La mesure touche sans distinction 6,5 millions de bénéficiaires depuis le 1er octobre 2017, une « mesure d’économie sur le dos des plus pauvres » avait dénoncé le collectif, qui regroupe autour de la Fondation Abbé-Pierre des organisations de défense des mal-logés, des syndicats et des particuliers bénéficiaires de l’aide.

La hausse du RSA compense selon les juges

Le Conseil d’État a considéré que la baisse de cinq euros des aides personnalisées au logement (APL) représentait « une réduction de l’ordre de 2% » et qu’elle avait été « compensée, pour certains des ménages en situation de grande précarité, par d’autres mesures ».

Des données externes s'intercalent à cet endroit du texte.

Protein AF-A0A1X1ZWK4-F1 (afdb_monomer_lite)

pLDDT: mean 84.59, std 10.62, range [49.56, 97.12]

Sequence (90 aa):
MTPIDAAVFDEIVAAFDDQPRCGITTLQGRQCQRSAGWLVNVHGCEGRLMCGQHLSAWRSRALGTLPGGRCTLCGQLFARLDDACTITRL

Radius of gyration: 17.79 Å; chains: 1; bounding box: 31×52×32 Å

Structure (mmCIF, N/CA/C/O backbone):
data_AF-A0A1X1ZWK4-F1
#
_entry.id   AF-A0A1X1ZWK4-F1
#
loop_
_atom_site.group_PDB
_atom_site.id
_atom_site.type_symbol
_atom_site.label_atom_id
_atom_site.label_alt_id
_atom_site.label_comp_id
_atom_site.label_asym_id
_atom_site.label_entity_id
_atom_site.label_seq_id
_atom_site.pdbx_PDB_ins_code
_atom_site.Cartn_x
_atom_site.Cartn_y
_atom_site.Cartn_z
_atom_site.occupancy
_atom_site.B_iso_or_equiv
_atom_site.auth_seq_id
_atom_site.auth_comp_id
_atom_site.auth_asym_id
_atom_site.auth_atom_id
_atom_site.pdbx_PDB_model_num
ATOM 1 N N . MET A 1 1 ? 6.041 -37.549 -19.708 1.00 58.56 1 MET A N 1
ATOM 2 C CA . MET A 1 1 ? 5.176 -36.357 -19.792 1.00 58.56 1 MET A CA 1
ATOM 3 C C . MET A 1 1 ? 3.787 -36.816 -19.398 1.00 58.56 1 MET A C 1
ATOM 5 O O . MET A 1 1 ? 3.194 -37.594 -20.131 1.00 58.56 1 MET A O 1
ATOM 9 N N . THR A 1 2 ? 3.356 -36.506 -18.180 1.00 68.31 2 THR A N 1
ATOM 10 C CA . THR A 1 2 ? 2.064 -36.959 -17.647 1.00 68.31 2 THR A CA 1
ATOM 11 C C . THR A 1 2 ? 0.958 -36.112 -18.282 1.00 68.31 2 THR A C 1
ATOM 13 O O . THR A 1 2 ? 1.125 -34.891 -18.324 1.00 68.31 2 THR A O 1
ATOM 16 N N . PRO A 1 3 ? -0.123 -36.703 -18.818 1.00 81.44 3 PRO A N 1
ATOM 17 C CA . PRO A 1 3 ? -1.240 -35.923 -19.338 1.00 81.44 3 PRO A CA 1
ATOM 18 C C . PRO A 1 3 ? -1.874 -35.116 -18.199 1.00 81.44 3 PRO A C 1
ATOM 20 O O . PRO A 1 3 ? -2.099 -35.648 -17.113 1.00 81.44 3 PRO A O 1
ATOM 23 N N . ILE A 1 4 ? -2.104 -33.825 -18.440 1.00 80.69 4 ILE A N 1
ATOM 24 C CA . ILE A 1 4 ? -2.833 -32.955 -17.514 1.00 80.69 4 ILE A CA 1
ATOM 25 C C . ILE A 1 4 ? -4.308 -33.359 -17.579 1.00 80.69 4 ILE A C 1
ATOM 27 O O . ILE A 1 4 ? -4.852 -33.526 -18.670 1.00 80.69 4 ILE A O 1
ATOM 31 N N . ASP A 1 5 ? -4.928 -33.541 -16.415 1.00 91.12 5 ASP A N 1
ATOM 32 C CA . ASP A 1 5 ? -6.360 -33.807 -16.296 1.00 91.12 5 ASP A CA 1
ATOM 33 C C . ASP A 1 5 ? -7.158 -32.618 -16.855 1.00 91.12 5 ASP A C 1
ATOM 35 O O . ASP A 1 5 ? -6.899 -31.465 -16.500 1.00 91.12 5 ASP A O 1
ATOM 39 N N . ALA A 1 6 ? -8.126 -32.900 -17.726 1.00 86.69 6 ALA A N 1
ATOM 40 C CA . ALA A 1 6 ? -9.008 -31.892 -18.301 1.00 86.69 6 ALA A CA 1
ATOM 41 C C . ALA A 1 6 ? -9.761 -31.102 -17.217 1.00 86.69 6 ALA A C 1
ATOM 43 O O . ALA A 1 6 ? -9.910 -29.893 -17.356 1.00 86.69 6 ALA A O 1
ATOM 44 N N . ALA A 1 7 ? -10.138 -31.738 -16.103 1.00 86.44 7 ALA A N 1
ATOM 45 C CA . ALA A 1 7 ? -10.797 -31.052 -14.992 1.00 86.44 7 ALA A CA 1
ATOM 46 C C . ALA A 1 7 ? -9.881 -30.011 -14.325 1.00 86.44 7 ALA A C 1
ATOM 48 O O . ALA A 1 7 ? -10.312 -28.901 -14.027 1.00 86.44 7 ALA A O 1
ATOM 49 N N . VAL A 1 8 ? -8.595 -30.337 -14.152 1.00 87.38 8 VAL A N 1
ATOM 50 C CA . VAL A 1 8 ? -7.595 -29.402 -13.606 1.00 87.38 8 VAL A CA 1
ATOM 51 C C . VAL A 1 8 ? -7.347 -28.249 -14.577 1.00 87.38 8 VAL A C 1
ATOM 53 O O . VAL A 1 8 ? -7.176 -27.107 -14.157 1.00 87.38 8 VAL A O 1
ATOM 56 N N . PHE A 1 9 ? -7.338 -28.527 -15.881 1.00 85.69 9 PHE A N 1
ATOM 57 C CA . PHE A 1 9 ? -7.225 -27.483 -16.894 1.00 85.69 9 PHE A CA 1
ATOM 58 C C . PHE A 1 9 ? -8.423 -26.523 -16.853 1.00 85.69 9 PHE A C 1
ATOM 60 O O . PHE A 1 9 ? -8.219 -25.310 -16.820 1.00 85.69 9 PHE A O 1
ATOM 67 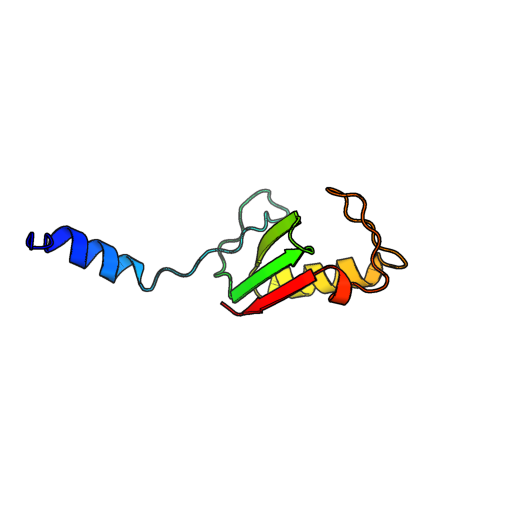N N . ASP A 1 10 ? -9.647 -27.046 -16.784 1.00 85.56 10 ASP A N 1
ATOM 68 C CA . ASP A 1 10 ? -10.868 -26.239 -16.725 1.00 85.56 10 ASP A CA 1
ATOM 69 C C . ASP A 1 10 ? -10.946 -25.394 -15.443 1.00 85.56 10 ASP A C 1
ATOM 71 O O . ASP A 1 10 ? -11.337 -24.230 -15.506 1.00 85.56 10 ASP A O 1
ATOM 75 N N . GLU A 1 11 ? -10.510 -25.922 -14.294 1.00 83.56 11 GLU A N 1
ATOM 76 C CA . GLU A 1 11 ? -10.400 -25.149 -13.046 1.00 83.56 11 GLU A CA 1
ATOM 77 C C . GLU A 1 11 ? -9.400 -23.993 -13.163 1.00 83.56 11 GLU A C 1
ATOM 79 O O . GLU A 1 11 ? -9.685 -22.875 -12.728 1.00 83.56 11 GLU A O 1
ATOM 84 N N . ILE A 1 12 ? -8.238 -24.235 -13.780 1.00 82.50 12 ILE A N 1
ATOM 85 C CA . ILE A 1 12 ? -7.235 -23.190 -14.014 1.00 82.50 12 ILE A CA 1
ATOM 86 C C . ILE A 1 12 ? -7.813 -22.111 -14.931 1.00 82.50 12 ILE A C 1
ATOM 88 O O . ILE A 1 12 ? -7.717 -20.929 -14.605 1.00 82.50 12 ILE A O 1
ATOM 92 N N . VAL A 1 13 ? -8.436 -22.497 -16.049 1.00 85.06 13 VAL A N 1
ATOM 93 C CA . VAL A 1 13 ? -9.053 -21.559 -17.001 1.00 85.06 13 VAL A CA 1
ATOM 94 C C . VAL A 1 13 ? -10.190 -20.774 -16.347 1.00 85.06 13 VAL A C 1
ATOM 96 O O . VAL A 1 13 ? -10.277 -19.565 -16.542 1.00 85.06 13 VAL A O 1
ATOM 99 N N . ALA A 1 14 ? -11.020 -21.410 -15.520 1.00 81.00 14 ALA A N 1
ATOM 100 C CA . ALA A 1 14 ? -12.085 -20.727 -14.787 1.00 81.00 14 ALA A CA 1
ATOM 101 C C . ALA A 1 14 ? -11.546 -19.672 -13.803 1.00 81.00 14 ALA A C 1
ATOM 103 O O . ALA A 1 14 ? -12.213 -18.670 -13.549 1.00 81.00 14 ALA A O 1
ATOM 104 N N . ALA A 1 15 ? -10.337 -19.868 -13.269 1.00 78.69 15 ALA A N 1
ATOM 105 C CA . ALA A 1 15 ? -9.686 -18.924 -12.366 1.00 78.69 15 ALA A CA 1
ATOM 106 C C . ALA A 1 15 ? -8.947 -17.777 -13.084 1.00 78.69 15 ALA A C 1
ATOM 108 O O . ALA A 1 15 ? -8.571 -16.805 -12.430 1.00 78.69 15 ALA A O 1
ATOM 109 N N . PHE A 1 16 ? -8.735 -17.850 -14.405 1.00 74.25 16 PHE A N 1
ATOM 110 C CA . PHE A 1 16 ? -7.958 -16.843 -15.146 1.00 74.25 16 PHE A CA 1
ATOM 111 C C . PHE A 1 16 ? -8.605 -15.448 -15.155 1.00 74.25 16 PHE A C 1
ATOM 113 O O . PHE A 1 16 ? -7.890 -14.450 -15.233 1.00 74.25 16 PHE A O 1
ATOM 120 N N . ASP A 1 1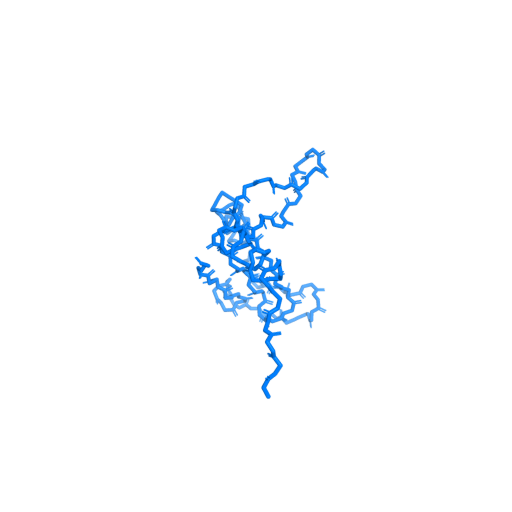7 ? -9.932 -15.374 -15.033 1.00 72.12 17 ASP A N 1
ATOM 121 C CA . ASP A 1 17 ? -10.677 -14.111 -14.954 1.00 72.12 17 ASP A CA 1
ATOM 122 C C . ASP A 1 17 ? -10.895 -13.623 -13.510 1.00 72.12 17 ASP A C 1
ATOM 124 O O . ASP A 1 17 ? -11.458 -12.541 -13.297 1.00 72.12 17 ASP A O 1
ATOM 128 N N . ASP A 1 18 ? -10.461 -14.390 -12.501 1.00 80.81 18 ASP A N 1
ATOM 129 C CA . ASP A 1 18 ? -10.687 -14.018 -11.108 1.00 80.81 18 ASP A CA 1
ATOM 130 C C . ASP A 1 18 ? -9.719 -12.902 -10.698 1.00 80.81 18 ASP A C 1
ATOM 132 O O . ASP A 1 18 ? -8.505 -13.073 -10.566 1.00 80.81 18 ASP A O 1
ATOM 136 N N . GLN A 1 19 ? -10.265 -11.699 -10.522 1.00 83.50 19 GLN A N 1
ATOM 137 C CA . GLN A 1 19 ? -9.474 -10.548 -10.111 1.00 83.50 19 GLN A CA 1
ATOM 138 C C . GLN A 1 19 ? -9.246 -10.577 -8.598 1.00 83.50 19 GLN A C 1
ATOM 140 O O . GLN A 1 19 ? -10.207 -10.710 -7.828 1.00 83.50 19 GLN A O 1
ATOM 145 N N . PRO A 1 20 ? -8.005 -10.347 -8.127 1.00 90.06 20 PRO A N 1
ATOM 146 C CA . PRO A 1 20 ? -7.730 -10.285 -6.701 1.00 90.06 20 PRO A CA 1
ATOM 147 C C . PRO A 1 20 ? -8.613 -9.221 -6.052 1.00 90.06 20 PRO A C 1
ATOM 149 O O . PRO A 1 20 ? -8.771 -8.119 -6.575 1.00 90.06 20 PRO A O 1
ATOM 152 N N . ARG A 1 21 ? -9.201 -9.524 -4.893 1.00 94.44 21 ARG A N 1
ATOM 153 C CA . ARG A 1 21 ? -10.050 -8.562 -4.176 1.00 94.44 21 ARG A CA 1
ATOM 154 C C . ARG A 1 21 ? -9.212 -7.583 -3.367 1.00 94.44 21 ARG A C 1
ATOM 156 O O . ARG A 1 21 ? -8.103 -7.871 -2.924 1.00 94.44 21 ARG A O 1
ATOM 163 N N . CYS A 1 22 ? -9.773 -6.405 -3.134 1.00 96.31 22 CYS A N 1
ATOM 164 C CA . CYS A 1 22 ? -9.192 -5.416 -2.240 1.00 96.31 22 CYS A CA 1
ATOM 165 C C . CYS A 1 22 ? -9.044 -5.981 -0.813 1.00 96.31 22 CYS A C 1
ATOM 167 O O . CYS A 1 22 ? -9.994 -6.496 -0.223 1.00 96.31 22 CYS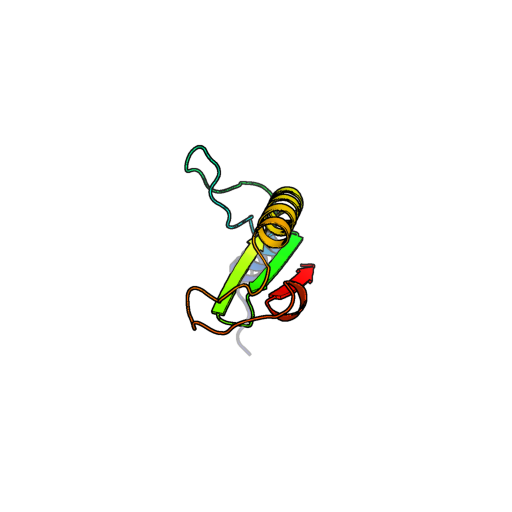 A O 1
ATOM 169 N N . GLY A 1 23 ? -7.853 -5.846 -0.229 1.00 94.44 23 GLY A N 1
ATOM 170 C CA . GLY A 1 23 ? -7.524 -6.352 1.109 1.00 94.44 23 GLY A CA 1
ATOM 171 C C . GLY A 1 23 ? -7.919 -5.417 2.257 1.00 94.44 23 GLY A C 1
ATOM 172 O O . GLY A 1 23 ? -7.515 -5.637 3.393 1.00 94.44 23 GLY A O 1
ATOM 173 N N . ILE A 1 24 ? -8.653 -4.334 1.982 1.00 94.19 24 ILE A N 1
ATOM 174 C CA . ILE A 1 24 ? -9.007 -3.327 2.990 1.00 94.19 24 ILE A CA 1
ATOM 175 C C . ILE A 1 24 ? -10.314 -3.688 3.689 1.00 94.19 24 ILE A C 1
ATOM 177 O O . ILE A 1 24 ? -11.343 -3.894 3.041 1.00 94.19 24 ILE A O 1
ATOM 181 N N . THR A 1 25 ? -10.289 -3.672 5.019 1.00 94.38 25 THR A N 1
ATOM 182 C CA . THR A 1 25 ? -11.488 -3.748 5.855 1.00 94.38 25 THR A CA 1
ATOM 183 C C . THR A 1 25 ? -12.219 -2.406 5.853 1.00 94.38 25 THR A C 1
ATOM 185 O O . THR A 1 25 ? -11.641 -1.352 6.115 1.00 94.38 25 THR A O 1
ATOM 188 N N . THR A 1 26 ? -13.506 -2.446 5.531 1.00 91.00 26 THR A N 1
ATOM 189 C CA . THR A 1 26 ? -14.412 -1.294 5.552 1.00 91.00 26 THR A CA 1
ATOM 190 C C . THR A 1 26 ? -14.723 -0.856 6.984 1.00 91.00 26 THR A C 1
ATOM 192 O O . THR A 1 26 ? -14.513 -1.601 7.938 1.00 91.00 26 THR A O 1
ATOM 195 N N . LEU A 1 27 ? -15.311 0.334 7.141 1.00 88.44 27 LEU A N 1
ATOM 196 C CA . LEU A 1 27 ? -15.764 0.837 8.447 1.00 88.44 27 LEU A CA 1
ATOM 197 C C . LEU A 1 27 ? -16.787 -0.083 9.137 1.00 88.44 27 LEU A C 1
ATOM 199 O O . LEU A 1 27 ? -16.920 -0.048 10.352 1.00 88.44 27 LEU A O 1
ATOM 203 N N . GLN A 1 28 ? -17.486 -0.921 8.371 1.00 91.38 28 GLN A N 1
ATOM 204 C CA . GLN A 1 28 ? -18.446 -1.907 8.878 1.00 91.38 28 GLN A CA 1
ATOM 205 C C . GLN A 1 28 ? -17.775 -3.230 9.297 1.00 91.38 28 GLN A C 1
ATOM 207 O O . GLN A 1 28 ? -18.466 -4.213 9.548 1.00 91.38 28 GLN A O 1
ATOM 212 N N . GLY A 1 29 ? -16.440 -3.304 9.296 1.00 92.12 29 GLY A N 1
ATOM 213 C CA . GLY A 1 29 ? -15.683 -4.506 9.662 1.00 92.12 29 GLY A CA 1
ATOM 214 C C . GLY A 1 29 ? -15.632 -5.590 8.579 1.00 92.12 29 GLY A C 1
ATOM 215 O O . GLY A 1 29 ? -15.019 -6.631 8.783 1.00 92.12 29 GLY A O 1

Les juges administratifs évoquent notamment dans leur décision la revalorisation du montant forfaitaire du revenu de solidarité active (RSA) à compter du 1er septembre 2017 qui correspond à « une hausse de 8,70 euros ».

La modification du calcul des aides validée

Les requérants contestaient d’autre part la compétence du gouvernement à décider d’une baisse forfaitaire et estimaient qu’il avait contourné la volonté du législateur d’empêcher toute modification.

Mais pour le Conseil d’État, « en modifiant le calcul des aides personnelles au logement afin d’introduire une réduction forfaitaire de leur montant, le pouvoir réglementaire n’a pas empiété sur la compétence du législateur qui porte sur la détermination des principes fondamentaux de la sécurité sociale (…) ».

« Un blanc-seing pour le gouvernement »

« C’est une décision très décevante pour les milliers de personnes les plus modestes (concernées par cette baisse, NDLR). C’est surtout inquiétant parce que c’est presque un blanc-seing pour le gouvernement », a réagi auprès de l’AFP Vincent Gury, l’un des avocats du collectif « Vive l’APL ».

« Demain, le gouvernement pourra décider de modifier encore le montant, et cela pourra être 20 ou 30 euros de moins. Il pourra faire absolument ce qu’il veut », regrette l’avocat.